Guests around the table were posed the questions: “Who are you, why do you work the way you do and what do you want to do with the rest of your life?”
Catrin Rowlands – who had been surprised by the serious nature of others’ responses in spite of a long, well-lubricated day – said that if she had the chance, she would work with street children in Latin America.
Rowlands was (and is) personal assistant to Philip Marsden, then deputy chief executive of Whitehead Mann. The next summer, Marsden parted company with the executive search company and took time off before launching Ridgeway Partners (Mudlark, June 8 2004/January 21 2005). So Rowlands also found herself with a career break.
“Faced with time off, I felt that I had to rise to my own challenge,” Rowlands recalled on Wednesday. After investigating volunteer groups, she chose to work through i-to-i, an 11-year-old organisation based in Leeds.
Volunteers with i-to-i pay to take part – the money goes for training, among other things. She raised £9,000 from contacts and by September of last year she was off to Costa Rica.
At 34, Rowlands was older and more experienced than the gap year students who provide the main source for i-to-i volunteers, although she was not unique. About a third of volunteers are taking a career break.
She was also different because of her fluency in Spanish and Catalan, with a degree in Hispanic Studies, four years of work in Barcelona for Clifford Chance and several backpacking trips to Latin America under her belt.
This enabled her to be placed in an adoption home in a village near the town of Palmares. She helped to care for 16 children, from infants to 12 years old.
She remembers, above all, the children’s unselfishness. One eight-year-old girl, given £1.50 for her first communion, wanted to buy gifts for all of the others.

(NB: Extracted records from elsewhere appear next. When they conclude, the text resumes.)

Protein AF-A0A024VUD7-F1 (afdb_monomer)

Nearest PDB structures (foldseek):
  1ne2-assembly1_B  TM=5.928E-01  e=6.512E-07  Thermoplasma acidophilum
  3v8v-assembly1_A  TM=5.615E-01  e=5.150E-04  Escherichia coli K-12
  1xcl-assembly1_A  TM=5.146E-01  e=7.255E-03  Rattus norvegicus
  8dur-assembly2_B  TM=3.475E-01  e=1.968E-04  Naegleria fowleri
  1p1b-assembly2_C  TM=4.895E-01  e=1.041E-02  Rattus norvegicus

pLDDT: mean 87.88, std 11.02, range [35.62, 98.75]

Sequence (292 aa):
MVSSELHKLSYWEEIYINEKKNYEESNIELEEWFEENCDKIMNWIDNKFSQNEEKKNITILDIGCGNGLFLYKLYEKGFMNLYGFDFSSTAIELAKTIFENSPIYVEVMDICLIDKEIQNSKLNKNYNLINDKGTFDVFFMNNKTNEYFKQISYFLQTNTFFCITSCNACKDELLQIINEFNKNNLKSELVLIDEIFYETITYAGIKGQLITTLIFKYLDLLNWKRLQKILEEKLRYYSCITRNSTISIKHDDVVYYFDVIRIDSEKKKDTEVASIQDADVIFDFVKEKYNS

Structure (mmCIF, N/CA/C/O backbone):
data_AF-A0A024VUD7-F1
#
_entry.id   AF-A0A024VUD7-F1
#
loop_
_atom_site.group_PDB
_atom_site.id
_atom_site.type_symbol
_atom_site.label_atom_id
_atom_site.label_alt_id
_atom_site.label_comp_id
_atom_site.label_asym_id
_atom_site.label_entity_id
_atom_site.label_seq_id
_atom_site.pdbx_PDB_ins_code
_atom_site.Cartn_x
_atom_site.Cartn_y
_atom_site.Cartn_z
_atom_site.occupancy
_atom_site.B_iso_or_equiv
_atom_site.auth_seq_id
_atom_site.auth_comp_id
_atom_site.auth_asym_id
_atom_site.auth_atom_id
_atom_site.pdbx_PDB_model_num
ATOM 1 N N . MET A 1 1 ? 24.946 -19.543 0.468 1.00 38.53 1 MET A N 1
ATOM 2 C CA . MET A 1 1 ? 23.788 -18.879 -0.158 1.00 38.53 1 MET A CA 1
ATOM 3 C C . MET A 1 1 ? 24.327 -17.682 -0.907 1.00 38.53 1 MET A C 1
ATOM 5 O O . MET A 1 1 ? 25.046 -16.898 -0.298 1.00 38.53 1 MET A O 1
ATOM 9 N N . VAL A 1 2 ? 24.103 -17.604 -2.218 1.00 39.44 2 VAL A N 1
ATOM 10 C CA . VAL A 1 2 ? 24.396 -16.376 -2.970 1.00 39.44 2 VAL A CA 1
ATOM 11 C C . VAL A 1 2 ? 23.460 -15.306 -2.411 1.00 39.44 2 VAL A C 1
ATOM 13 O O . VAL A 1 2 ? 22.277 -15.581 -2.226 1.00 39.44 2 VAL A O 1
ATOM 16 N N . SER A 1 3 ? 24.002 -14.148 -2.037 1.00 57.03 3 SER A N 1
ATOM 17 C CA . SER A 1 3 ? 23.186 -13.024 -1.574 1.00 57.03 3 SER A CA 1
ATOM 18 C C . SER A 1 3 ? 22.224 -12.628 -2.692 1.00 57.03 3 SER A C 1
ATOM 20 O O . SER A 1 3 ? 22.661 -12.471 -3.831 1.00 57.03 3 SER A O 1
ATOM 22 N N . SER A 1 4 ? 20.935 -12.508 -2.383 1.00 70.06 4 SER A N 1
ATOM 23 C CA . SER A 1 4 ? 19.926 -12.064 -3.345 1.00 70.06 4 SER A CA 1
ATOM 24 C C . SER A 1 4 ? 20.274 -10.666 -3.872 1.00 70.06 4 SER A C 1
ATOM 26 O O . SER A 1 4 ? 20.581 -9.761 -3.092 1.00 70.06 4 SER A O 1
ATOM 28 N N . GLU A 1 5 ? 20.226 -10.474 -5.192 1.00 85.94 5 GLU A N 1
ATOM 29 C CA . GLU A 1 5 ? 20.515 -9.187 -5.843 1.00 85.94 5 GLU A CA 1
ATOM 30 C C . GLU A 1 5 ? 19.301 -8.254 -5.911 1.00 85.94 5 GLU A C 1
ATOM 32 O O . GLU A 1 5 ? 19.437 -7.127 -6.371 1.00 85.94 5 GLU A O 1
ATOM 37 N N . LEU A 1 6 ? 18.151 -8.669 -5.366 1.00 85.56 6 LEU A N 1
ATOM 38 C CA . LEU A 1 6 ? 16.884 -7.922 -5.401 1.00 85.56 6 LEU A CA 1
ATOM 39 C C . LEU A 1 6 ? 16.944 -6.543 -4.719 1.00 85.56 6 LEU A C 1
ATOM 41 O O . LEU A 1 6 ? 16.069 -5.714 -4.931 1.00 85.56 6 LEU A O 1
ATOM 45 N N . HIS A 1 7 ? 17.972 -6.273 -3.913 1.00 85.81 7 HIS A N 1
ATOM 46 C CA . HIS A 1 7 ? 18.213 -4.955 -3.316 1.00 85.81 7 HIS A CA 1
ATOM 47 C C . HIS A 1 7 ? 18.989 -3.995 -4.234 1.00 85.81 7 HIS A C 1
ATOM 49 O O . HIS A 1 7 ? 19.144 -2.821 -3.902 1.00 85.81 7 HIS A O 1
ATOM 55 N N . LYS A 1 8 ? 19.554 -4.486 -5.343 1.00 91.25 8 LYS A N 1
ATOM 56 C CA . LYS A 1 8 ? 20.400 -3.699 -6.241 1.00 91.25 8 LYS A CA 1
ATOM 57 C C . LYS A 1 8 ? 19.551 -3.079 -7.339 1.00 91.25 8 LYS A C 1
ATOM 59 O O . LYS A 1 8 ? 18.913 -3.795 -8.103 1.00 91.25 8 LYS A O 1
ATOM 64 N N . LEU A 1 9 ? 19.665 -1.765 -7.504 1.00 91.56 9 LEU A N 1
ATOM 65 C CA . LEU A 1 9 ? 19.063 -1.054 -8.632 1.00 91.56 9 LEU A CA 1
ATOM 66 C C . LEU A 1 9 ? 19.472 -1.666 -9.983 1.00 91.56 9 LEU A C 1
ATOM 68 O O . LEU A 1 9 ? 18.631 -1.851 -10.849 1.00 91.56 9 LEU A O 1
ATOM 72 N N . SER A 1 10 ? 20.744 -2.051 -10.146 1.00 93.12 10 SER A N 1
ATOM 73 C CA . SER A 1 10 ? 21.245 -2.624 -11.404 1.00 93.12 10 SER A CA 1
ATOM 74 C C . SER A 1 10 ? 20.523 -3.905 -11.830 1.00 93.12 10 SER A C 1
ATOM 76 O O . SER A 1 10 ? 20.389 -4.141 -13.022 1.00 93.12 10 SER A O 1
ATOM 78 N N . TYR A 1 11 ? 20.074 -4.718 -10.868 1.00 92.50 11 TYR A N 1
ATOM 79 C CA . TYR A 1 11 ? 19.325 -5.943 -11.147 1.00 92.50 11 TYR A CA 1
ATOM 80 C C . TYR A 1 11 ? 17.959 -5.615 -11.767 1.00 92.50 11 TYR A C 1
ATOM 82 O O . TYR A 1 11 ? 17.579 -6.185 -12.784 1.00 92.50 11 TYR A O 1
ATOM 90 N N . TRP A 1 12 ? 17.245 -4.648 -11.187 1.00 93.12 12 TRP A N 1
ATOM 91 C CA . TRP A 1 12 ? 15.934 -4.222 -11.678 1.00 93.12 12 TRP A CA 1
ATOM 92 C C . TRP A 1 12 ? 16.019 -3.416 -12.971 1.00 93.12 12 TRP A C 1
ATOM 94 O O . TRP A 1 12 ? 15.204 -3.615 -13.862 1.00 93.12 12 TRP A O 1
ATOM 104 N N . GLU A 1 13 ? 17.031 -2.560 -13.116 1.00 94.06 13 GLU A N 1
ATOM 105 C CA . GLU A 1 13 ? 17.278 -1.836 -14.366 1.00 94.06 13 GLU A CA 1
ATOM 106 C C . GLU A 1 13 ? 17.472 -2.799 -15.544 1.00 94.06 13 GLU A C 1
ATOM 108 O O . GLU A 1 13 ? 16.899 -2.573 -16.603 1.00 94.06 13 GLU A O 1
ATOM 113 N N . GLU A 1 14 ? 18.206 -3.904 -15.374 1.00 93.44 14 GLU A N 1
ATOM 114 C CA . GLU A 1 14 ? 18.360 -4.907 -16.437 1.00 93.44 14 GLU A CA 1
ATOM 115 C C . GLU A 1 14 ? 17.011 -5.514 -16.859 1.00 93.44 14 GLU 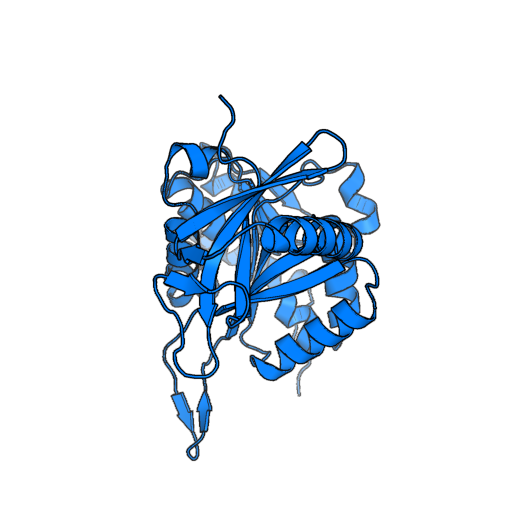A C 1
ATOM 117 O O . GLU A 1 14 ? 16.732 -5.622 -18.057 1.00 93.44 14 GLU A O 1
ATOM 122 N N . ILE A 1 15 ? 16.153 -5.842 -15.886 1.00 92.06 15 ILE A N 1
ATOM 123 C CA . ILE A 1 15 ? 14.801 -6.361 -16.133 1.00 92.06 15 ILE A CA 1
ATOM 124 C C . ILE A 1 15 ? 13.966 -5.331 -16.899 1.00 92.06 15 ILE A C 1
ATOM 126 O O . ILE A 1 15 ? 13.456 -5.645 -17.974 1.00 92.06 15 ILE A O 1
ATOM 130 N N . TYR A 1 16 ? 13.870 -4.098 -16.398 1.00 94.31 16 TYR A N 1
ATOM 131 C CA . TYR A 1 16 ? 13.018 -3.069 -16.998 1.00 94.31 16 TYR A CA 1
ATOM 132 C C . TYR A 1 16 ? 13.535 -2.574 -18.353 1.00 94.31 16 TYR A C 1
ATOM 134 O O . TYR A 1 16 ? 12.734 -2.238 -19.222 1.00 94.31 16 TYR A O 1
ATOM 142 N N . ILE A 1 17 ? 14.853 -2.569 -18.590 1.00 93.38 17 ILE A N 1
ATOM 143 C CA . ILE A 1 17 ? 15.426 -2.282 -19.915 1.00 93.38 17 ILE A CA 1
ATOM 144 C C . ILE A 1 17 ? 14.984 -3.349 -20.918 1.00 93.38 17 ILE A C 1
ATOM 146 O O . ILE A 1 17 ? 14.577 -3.020 -22.036 1.00 93.38 17 ILE A O 1
ATOM 150 N N . ASN A 1 18 ? 15.062 -4.624 -20.533 1.00 91.31 18 ASN A N 1
ATOM 151 C CA . ASN A 1 18 ? 14.652 -5.721 -21.399 1.00 91.31 18 ASN A CA 1
ATOM 152 C C . ASN A 1 18 ? 13.136 -5.709 -21.643 1.00 91.31 18 ASN A C 1
ATOM 154 O O . ASN A 1 18 ? 12.695 -5.882 -22.776 1.00 91.31 18 ASN A O 1
ATOM 158 N N . GLU A 1 19 ? 12.345 -5.443 -20.604 1.00 90.88 19 GLU A N 1
ATOM 159 C CA . GLU A 1 19 ? 10.891 -5.319 -20.698 1.00 90.88 19 GLU A CA 1
ATOM 160 C C . GLU A 1 19 ? 10.475 -4.159 -21.614 1.00 90.88 19 GLU A C 1
ATOM 162 O O . GLU A 1 19 ? 9.704 -4.360 -22.552 1.00 90.88 19 GLU A O 1
ATOM 167 N N . LYS A 1 20 ? 11.061 -2.970 -21.427 1.00 88.44 20 LYS A N 1
ATOM 168 C CA . LYS A 1 20 ? 10.826 -1.803 -22.289 1.00 88.44 20 LYS A CA 1
ATOM 169 C C . LYS A 1 20 ? 11.140 -2.113 -23.750 1.00 88.44 20 LYS A C 1
ATOM 171 O O . LYS A 1 20 ? 10.338 -1.806 -24.628 1.00 88.44 20 LYS A O 1
ATOM 176 N N . LYS A 1 21 ? 12.269 -2.777 -24.014 1.00 89.69 21 LYS A N 1
ATOM 177 C CA . LYS A 1 21 ? 12.646 -3.204 -25.367 1.00 89.69 21 LYS A CA 1
ATOM 178 C C . LYS A 1 21 ? 11.622 -4.173 -25.967 1.00 89.69 21 LYS A C 1
ATOM 180 O O . LYS A 1 21 ? 11.223 -4.007 -27.116 1.00 89.69 21 LYS A O 1
ATOM 185 N N . ASN A 1 22 ? 11.184 -5.169 -25.199 1.00 88.81 22 ASN A N 1
ATOM 186 C CA . ASN A 1 22 ? 10.185 -6.145 -25.639 1.00 88.81 22 ASN A CA 1
ATOM 187 C C . ASN A 1 22 ? 8.840 -5.481 -25.968 1.00 88.81 22 ASN A C 1
ATOM 189 O O . ASN A 1 22 ? 8.211 -5.823 -26.974 1.00 88.81 22 ASN A O 1
ATOM 193 N N . TYR A 1 23 ? 8.425 -4.510 -25.155 1.00 87.06 23 TYR A N 1
ATOM 194 C CA . TYR A 1 23 ? 7.216 -3.730 -25.383 1.00 87.06 23 TYR A CA 1
ATOM 195 C C . TYR A 1 23 ? 7.331 -2.857 -26.645 1.00 87.06 23 TYR A C 1
ATOM 197 O O . TYR A 1 23 ? 6.493 -2.951 -27.538 1.00 87.06 23 TYR A O 1
ATOM 205 N N . GLU A 1 24 ? 8.398 -2.064 -26.778 1.00 85.81 24 GLU A N 1
ATOM 206 C CA . GLU A 1 24 ? 8.570 -1.118 -27.891 1.00 85.81 24 GLU A CA 1
ATOM 207 C C . GLU A 1 24 ? 8.827 -1.804 -29.244 1.00 85.81 24 GLU A C 1
ATOM 209 O O . GLU A 1 24 ? 8.305 -1.367 -30.271 1.00 85.81 24 GLU A O 1
ATOM 214 N N . GLU A 1 25 ? 9.629 -2.874 -29.274 1.00 89.31 25 GLU A N 1
ATOM 215 C CA . GLU A 1 25 ? 10.022 -3.534 -30.528 1.00 89.31 25 GLU A CA 1
ATOM 216 C C . GLU A 1 25 ? 9.035 -4.619 -30.970 1.00 89.31 25 GLU A C 1
ATOM 218 O O . GLU A 1 25 ? 8.907 -4.885 -32.166 1.00 89.31 25 GLU A O 1
ATOM 223 N N . SER A 1 26 ? 8.373 -5.282 -30.017 1.00 80.25 26 SER A N 1
ATOM 224 C CA . SER A 1 26 ? 7.586 -6.494 -30.280 1.00 80.25 26 SER A CA 1
ATOM 225 C C . SER A 1 26 ? 6.156 -6.446 -29.738 1.00 80.25 26 SER A C 1
ATOM 227 O O . SER A 1 26 ? 5.419 -7.409 -29.945 1.00 80.25 26 SER A O 1
ATOM 229 N N . ASN A 1 27 ? 5.745 -5.348 -29.088 1.00 79.75 27 ASN A N 1
ATOM 230 C CA . ASN A 1 27 ? 4.420 -5.185 -28.477 1.00 79.75 27 ASN A CA 1
ATOM 231 C C . ASN A 1 27 ? 4.045 -6.367 -27.562 1.00 79.75 27 ASN A C 1
ATOM 233 O O . ASN A 1 27 ? 2.909 -6.845 -27.573 1.00 79.75 27 ASN A O 1
ATOM 237 N N . ILE A 1 28 ? 5.040 -6.878 -26.829 1.00 79.50 28 ILE A N 1
ATOM 238 C CA . ILE A 1 28 ? 4.868 -7.933 -25.827 1.00 79.50 28 ILE A CA 1
ATOM 239 C C . ILE A 1 28 ? 4.235 -7.304 -24.583 1.00 79.50 28 ILE A C 1
ATOM 241 O O . ILE A 1 28 ? 4.665 -6.232 -24.155 1.00 79.50 28 ILE A O 1
ATOM 245 N N . GLU A 1 29 ? 3.207 -7.956 -24.032 1.00 80.31 29 GLU A N 1
ATOM 246 C CA . GLU A 1 29 ? 2.553 -7.514 -22.797 1.00 80.31 29 GLU A CA 1
ATOM 247 C C . GLU A 1 29 ? 3.537 -7.506 -21.624 1.00 80.31 29 GLU A C 1
ATOM 249 O O . GLU A 1 29 ? 4.454 -8.323 -21.545 1.00 80.31 29 GLU A O 1
ATOM 254 N N . LEU A 1 30 ? 3.342 -6.543 -20.734 1.00 80.50 30 LEU A N 1
ATOM 255 C CA . LEU A 1 30 ? 4.203 -6.327 -19.581 1.00 80.50 30 LEU A CA 1
ATOM 256 C C . LEU A 1 30 ? 3.947 -7.370 -18.505 1.00 80.50 30 LEU A C 1
ATOM 258 O O . LEU A 1 30 ? 2.815 -7.821 -18.321 1.00 80.50 30 LEU A O 1
ATOM 262 N N . GLU A 1 31 ? 4.992 -7.703 -17.761 1.00 79.75 31 GLU A N 1
ATOM 263 C CA . GLU A 1 31 ? 4.897 -8.667 -16.677 1.00 79.75 31 GLU A CA 1
ATOM 264 C C . GLU A 1 31 ? 4.566 -7.939 -15.372 1.00 79.75 31 GLU A C 1
ATOM 266 O O . GLU A 1 31 ? 5.271 -7.031 -14.927 1.00 79.75 31 GLU A O 1
ATOM 271 N N . GLU A 1 32 ? 3.479 -8.353 -14.724 1.00 76.31 32 GLU A N 1
ATOM 272 C CA . GLU A 1 32 ? 3.163 -7.917 -13.368 1.00 76.31 32 GLU A CA 1
ATOM 273 C C . GLU A 1 32 ? 3.680 -8.955 -12.375 1.00 76.31 32 GLU A C 1
ATOM 275 O O . GLU A 1 32 ? 3.283 -10.125 -12.391 1.00 76.31 32 GLU A O 1
ATOM 280 N N . TRP A 1 33 ? 4.528 -8.529 -11.443 1.00 70.56 33 TRP A N 1
ATOM 281 C CA . TRP A 1 33 ? 4.956 -9.422 -10.375 1.00 70.56 33 TRP A CA 1
ATOM 282 C C . TRP A 1 33 ? 3.737 -9.851 -9.558 1.00 70.56 33 TRP A C 1
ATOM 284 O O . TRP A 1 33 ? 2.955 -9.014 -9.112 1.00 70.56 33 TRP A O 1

Rowlands ate beans and rice for every meal and lived with a family who had built a rough timber room at the side of their house to provide accommodation for the i-to-i volunteer. After the July 7 London bombs, Rowlands’ mobile rang. Her “family” in Costa Rica had borrowed a phone card to call her from the village’s only public call box, just to make sure she was all right. www.i-to-i.com
Simon Robertson, the investment banker who retired this week as president of Goldman Sachs Europe, has a brother called Jamie, who is a hotelier of note in Cornwall.
Robertson’s latest venture with his wife, Felicity, is Jamies, a villa offering bed and breakfast and views over St Ives towards Godrevy lighthouse, the one that completed To The...for Virginia Woolf.
Jamies has eschewed the country chintz that pervaded Nansidwell Hotel, Robertson’s previous venture on the Helford River some miles south of St Ives, for the cool Mediterranean chic that is so Cornwall these days.
This is a pity, because Mudlark has heard from a guest whose abiding memory of Nansidwell, aside from the surprisingly large bill, was Robertson serving dinner in floral bow-tie and cummerbund matching the curtains. Indeed, they were offcuts from said curtains.
Let actions speak
The struggle a few years ago between British Land and Laxey Partners, its activist shareholder, was watched with fascination by the property industry and others in the City.
Yet the two main actors – John Ritblat, British Land’s chairman, and Colin Kingsnorth, his counterpart at Laxey – have never met.
There was not a single encounter during their 18-month epic duel, in which Kingsnorth tried to unseat Ritblat. And they have never even spoken – before, during or since – according to Kingsnorth.
He added, with a touch of understatement: “Let’s just say we were both very strong characters.”
The result of Mudlark’s consultation exercise about possible new names for the FDA, the senior civil servants’ union that wants to put the First Division Association behind it, will be published on Friday. As FDA members no doubt are fond of advising, there’s no need to rush these things.